She is controlling her own illness through diet.  It was what I needed; understanding when most people aren’t.   I wasn’t a “problem customer” to her.  She was  someone who hasn’t seen me struggle or was taking pity on me.

My husband, at one point said, “you’ve cheated before, just eat the dressing”.  I had to remind him how sick I was last week and I can’t continue that behavior.  He goes along with my eating habits for the most part.  Although, I will eat eggs now because he was worried about my protein levels.  It wasn’t worth the nutritional argument.  It was his way of showing concern.  A couple eggs won’t hurt my diet.

We went shopping last night.  I bought food to prepare and more veggies.  Prepped all my meals today.  I even broke out the juicer and made some (mostly) carrot and pineapple juice.  I drank several cups.  It was if my body was saying, “ahhhh….that’s the stuff!”

Needless to say, I’ve regrouped and now am refocused.  We all fall.  We all have challenges.  We can let them break us or we can get fortify our mind, bodies and souls.  We can use that fortitude to help others when they stumble.

 

Sutter Health – 9/25/18

Published September 25, 2018 by lynn k scott

It’s a sad reality when I have to document every phone call and issue because Sutter Health and its providers are fine with denying care to (cancer) patients.  If necessary, this will be a play by play for a lawyer.  I’m also throwing it out there, any lawyer who reads this has my permission to contact me.

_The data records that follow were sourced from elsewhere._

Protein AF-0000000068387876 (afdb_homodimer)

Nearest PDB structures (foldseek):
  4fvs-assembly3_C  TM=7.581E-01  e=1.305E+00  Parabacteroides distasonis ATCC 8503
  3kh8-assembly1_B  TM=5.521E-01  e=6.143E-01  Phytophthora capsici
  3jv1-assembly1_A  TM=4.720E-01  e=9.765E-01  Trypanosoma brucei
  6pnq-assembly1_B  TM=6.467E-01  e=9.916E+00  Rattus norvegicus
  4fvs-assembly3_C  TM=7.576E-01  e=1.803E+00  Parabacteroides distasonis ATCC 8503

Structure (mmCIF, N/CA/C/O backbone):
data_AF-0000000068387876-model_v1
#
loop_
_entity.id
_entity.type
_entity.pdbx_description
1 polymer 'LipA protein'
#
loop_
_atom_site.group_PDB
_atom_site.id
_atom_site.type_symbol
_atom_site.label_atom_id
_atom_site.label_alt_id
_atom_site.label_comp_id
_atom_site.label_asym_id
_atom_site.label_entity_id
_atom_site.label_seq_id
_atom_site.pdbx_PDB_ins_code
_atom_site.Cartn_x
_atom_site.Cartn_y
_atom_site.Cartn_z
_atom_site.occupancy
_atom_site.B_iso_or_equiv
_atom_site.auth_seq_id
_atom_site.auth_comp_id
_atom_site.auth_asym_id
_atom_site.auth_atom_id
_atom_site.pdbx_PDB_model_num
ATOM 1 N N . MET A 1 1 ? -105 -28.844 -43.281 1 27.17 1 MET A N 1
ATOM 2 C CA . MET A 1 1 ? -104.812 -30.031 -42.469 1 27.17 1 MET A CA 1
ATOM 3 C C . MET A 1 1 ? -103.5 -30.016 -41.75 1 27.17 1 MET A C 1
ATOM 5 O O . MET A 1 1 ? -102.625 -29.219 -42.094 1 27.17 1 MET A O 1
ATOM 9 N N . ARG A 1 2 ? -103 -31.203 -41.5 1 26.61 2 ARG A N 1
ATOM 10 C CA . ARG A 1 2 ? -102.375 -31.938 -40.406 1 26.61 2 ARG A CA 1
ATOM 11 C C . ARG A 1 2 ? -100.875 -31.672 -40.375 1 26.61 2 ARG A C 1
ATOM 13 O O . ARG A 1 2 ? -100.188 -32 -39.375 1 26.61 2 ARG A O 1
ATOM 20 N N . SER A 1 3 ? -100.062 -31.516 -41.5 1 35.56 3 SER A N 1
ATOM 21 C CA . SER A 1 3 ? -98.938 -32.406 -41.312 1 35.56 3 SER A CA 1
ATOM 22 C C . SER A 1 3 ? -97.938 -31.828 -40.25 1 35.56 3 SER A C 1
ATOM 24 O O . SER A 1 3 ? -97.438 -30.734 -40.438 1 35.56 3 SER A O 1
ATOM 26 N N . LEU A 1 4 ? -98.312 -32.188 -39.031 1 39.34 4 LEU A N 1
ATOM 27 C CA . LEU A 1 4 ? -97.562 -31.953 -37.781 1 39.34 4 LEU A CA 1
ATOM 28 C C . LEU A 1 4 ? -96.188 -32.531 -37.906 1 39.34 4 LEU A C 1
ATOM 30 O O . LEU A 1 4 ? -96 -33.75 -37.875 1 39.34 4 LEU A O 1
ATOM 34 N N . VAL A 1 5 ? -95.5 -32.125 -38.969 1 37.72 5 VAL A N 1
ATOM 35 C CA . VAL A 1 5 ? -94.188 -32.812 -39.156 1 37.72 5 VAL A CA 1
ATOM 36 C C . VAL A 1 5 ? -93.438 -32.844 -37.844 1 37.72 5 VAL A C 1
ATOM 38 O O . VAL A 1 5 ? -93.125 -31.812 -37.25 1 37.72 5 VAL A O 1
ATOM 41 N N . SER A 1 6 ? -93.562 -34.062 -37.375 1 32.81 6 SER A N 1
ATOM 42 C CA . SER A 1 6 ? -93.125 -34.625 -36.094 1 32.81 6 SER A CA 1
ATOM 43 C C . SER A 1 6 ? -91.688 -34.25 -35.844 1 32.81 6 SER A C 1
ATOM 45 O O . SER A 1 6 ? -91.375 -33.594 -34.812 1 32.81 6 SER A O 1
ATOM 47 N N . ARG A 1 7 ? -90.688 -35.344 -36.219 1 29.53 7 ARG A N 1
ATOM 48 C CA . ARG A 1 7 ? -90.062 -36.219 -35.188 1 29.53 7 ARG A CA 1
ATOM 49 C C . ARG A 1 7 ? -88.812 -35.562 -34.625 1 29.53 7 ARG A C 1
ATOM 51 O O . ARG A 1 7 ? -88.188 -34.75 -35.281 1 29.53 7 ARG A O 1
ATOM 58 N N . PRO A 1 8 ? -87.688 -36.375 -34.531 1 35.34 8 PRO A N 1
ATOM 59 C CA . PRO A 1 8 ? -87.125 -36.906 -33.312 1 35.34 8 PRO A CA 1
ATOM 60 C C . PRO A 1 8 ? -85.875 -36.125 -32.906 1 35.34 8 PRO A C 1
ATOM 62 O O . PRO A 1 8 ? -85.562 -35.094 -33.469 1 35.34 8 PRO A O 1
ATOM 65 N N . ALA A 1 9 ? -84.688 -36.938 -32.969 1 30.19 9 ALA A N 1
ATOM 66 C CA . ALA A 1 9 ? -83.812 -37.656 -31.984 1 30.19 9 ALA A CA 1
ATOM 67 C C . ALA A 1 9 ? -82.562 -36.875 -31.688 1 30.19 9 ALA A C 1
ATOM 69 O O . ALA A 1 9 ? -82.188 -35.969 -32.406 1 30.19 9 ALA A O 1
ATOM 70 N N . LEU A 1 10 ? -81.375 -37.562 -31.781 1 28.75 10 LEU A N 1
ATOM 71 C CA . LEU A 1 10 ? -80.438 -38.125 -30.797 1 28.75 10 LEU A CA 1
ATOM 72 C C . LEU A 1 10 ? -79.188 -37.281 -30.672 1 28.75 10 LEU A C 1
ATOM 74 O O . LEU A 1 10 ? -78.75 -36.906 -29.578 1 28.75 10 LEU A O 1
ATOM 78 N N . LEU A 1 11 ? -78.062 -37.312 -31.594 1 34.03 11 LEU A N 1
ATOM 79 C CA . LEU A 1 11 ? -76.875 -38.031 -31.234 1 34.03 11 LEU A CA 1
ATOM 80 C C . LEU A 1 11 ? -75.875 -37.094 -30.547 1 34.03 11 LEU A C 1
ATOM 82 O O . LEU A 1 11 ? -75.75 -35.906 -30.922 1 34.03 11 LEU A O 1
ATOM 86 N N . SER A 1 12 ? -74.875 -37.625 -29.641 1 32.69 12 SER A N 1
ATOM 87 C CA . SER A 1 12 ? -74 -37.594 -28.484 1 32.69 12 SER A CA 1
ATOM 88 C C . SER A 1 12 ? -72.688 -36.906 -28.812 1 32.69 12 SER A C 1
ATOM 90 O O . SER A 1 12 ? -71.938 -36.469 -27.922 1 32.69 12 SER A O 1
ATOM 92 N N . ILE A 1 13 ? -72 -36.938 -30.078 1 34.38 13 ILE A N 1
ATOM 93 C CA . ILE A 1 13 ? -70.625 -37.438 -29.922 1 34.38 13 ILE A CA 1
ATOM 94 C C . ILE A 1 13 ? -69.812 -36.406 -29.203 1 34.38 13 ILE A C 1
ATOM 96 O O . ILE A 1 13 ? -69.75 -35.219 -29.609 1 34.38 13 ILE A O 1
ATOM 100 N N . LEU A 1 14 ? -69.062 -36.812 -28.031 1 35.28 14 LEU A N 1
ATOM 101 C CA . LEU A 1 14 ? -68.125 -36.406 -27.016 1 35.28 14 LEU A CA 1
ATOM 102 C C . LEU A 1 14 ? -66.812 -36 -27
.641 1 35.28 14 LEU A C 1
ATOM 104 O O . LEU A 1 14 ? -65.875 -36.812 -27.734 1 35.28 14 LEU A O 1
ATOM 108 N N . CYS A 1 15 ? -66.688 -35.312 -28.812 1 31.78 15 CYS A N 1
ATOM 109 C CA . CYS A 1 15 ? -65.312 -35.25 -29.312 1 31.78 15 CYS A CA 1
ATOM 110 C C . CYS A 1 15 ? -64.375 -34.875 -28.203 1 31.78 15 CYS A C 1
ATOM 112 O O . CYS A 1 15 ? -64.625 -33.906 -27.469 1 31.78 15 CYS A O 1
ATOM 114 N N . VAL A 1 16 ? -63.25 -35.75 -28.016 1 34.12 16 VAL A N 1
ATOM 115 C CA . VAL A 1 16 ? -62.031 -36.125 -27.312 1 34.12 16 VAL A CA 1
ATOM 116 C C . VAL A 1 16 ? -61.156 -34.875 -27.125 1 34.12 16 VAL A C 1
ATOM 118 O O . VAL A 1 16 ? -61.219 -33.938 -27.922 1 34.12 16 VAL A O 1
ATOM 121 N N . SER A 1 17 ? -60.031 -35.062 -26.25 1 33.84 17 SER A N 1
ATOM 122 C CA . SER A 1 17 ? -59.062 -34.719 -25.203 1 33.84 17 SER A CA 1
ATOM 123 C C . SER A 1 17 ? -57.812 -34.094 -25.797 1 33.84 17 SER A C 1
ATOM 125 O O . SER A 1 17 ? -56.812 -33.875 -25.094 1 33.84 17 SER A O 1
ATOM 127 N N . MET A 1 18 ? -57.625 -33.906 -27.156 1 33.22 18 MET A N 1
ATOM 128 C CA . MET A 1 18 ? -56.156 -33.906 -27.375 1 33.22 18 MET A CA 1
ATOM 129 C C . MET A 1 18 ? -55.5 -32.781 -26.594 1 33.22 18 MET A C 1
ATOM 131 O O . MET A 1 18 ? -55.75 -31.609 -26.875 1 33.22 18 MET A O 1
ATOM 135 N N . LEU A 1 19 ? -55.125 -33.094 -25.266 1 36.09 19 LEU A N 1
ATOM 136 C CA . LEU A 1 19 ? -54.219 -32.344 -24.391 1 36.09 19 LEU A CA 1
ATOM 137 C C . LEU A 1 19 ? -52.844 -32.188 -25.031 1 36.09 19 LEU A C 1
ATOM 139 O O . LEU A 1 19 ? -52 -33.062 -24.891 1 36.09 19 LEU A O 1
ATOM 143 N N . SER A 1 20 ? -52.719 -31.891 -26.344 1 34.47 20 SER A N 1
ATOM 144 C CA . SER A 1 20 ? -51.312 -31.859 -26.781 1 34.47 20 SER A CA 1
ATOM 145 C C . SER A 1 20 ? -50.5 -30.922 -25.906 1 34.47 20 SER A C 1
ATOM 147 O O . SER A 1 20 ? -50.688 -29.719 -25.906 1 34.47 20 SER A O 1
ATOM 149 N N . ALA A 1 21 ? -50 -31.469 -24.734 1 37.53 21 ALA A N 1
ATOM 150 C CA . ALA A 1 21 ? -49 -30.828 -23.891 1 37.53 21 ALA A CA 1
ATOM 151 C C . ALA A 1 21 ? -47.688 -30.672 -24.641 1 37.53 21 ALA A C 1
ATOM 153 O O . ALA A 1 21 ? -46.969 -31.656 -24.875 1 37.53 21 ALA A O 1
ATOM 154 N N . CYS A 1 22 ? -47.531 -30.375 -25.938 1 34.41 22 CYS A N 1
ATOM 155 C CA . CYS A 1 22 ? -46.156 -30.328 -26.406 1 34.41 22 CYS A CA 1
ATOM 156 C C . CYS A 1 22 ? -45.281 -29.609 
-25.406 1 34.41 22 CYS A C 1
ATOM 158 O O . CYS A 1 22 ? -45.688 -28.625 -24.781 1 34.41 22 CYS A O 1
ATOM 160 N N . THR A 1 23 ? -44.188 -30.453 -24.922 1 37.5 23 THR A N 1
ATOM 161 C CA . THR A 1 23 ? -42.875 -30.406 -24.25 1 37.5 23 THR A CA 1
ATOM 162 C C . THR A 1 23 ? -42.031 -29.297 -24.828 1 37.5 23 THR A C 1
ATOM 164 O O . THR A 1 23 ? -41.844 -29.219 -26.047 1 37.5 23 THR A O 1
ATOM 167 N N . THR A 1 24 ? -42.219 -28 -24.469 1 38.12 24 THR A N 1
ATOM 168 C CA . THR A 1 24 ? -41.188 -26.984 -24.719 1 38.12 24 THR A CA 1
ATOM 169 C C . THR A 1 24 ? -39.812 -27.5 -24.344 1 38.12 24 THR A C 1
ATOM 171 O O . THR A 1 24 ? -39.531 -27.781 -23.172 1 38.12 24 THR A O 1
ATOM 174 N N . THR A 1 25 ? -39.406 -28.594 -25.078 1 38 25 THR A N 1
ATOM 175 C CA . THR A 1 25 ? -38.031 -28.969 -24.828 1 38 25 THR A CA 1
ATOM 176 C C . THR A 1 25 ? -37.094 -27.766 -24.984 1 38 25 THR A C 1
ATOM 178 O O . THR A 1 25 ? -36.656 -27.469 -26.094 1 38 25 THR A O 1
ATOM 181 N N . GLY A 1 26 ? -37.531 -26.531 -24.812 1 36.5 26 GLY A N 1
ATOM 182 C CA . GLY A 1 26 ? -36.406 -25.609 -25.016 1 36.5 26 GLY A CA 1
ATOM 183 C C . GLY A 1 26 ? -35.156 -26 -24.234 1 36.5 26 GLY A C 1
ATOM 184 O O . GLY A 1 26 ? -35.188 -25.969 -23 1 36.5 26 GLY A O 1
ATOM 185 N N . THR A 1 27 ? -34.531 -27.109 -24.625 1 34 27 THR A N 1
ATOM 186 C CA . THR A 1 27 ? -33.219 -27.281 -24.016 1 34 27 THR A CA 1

  • Current oncologist knew they would not be under contract as of 9/1/18 – failed to notify patient in order to process a referral
    • Now have to see PCP and establish care just to get my referral
  • Try to establish care and the office sends a message and doesn’t make an appointment.
  • Call to follow-up and rude medical assistant claimed she made the call (she didn’t) and then said I swore at her (I didn’t) and disconnected my call.
  • Manage to make an appointment with another doctor in the office.
  • Received call to say appointment was cancelled because “the doctor reviewed your file and won’t see you)
  • Received a call this morning to reschedule with the doctor listed on my medical card.  *Note:  Insurance will let you see any doctor within the practice; this is a point of harassment by the PCP’s office
  • Site Supervisor calls me to tell me I cannot use an “unprofessional tone” with staff.  The tone he is referring to is a frustrated one of being harassed by his staff.
    • Surprisingly….he backed his staff
    • Accused me of being unprofessional with him; oh wait – I was frustrated at this nonsense
  • Threatened my appointment would be cut short if I was not 100% professional with his staff
  • I ended the call telling him my responses would be “yes” and “no”, said, “Good day, Sir” and hung up.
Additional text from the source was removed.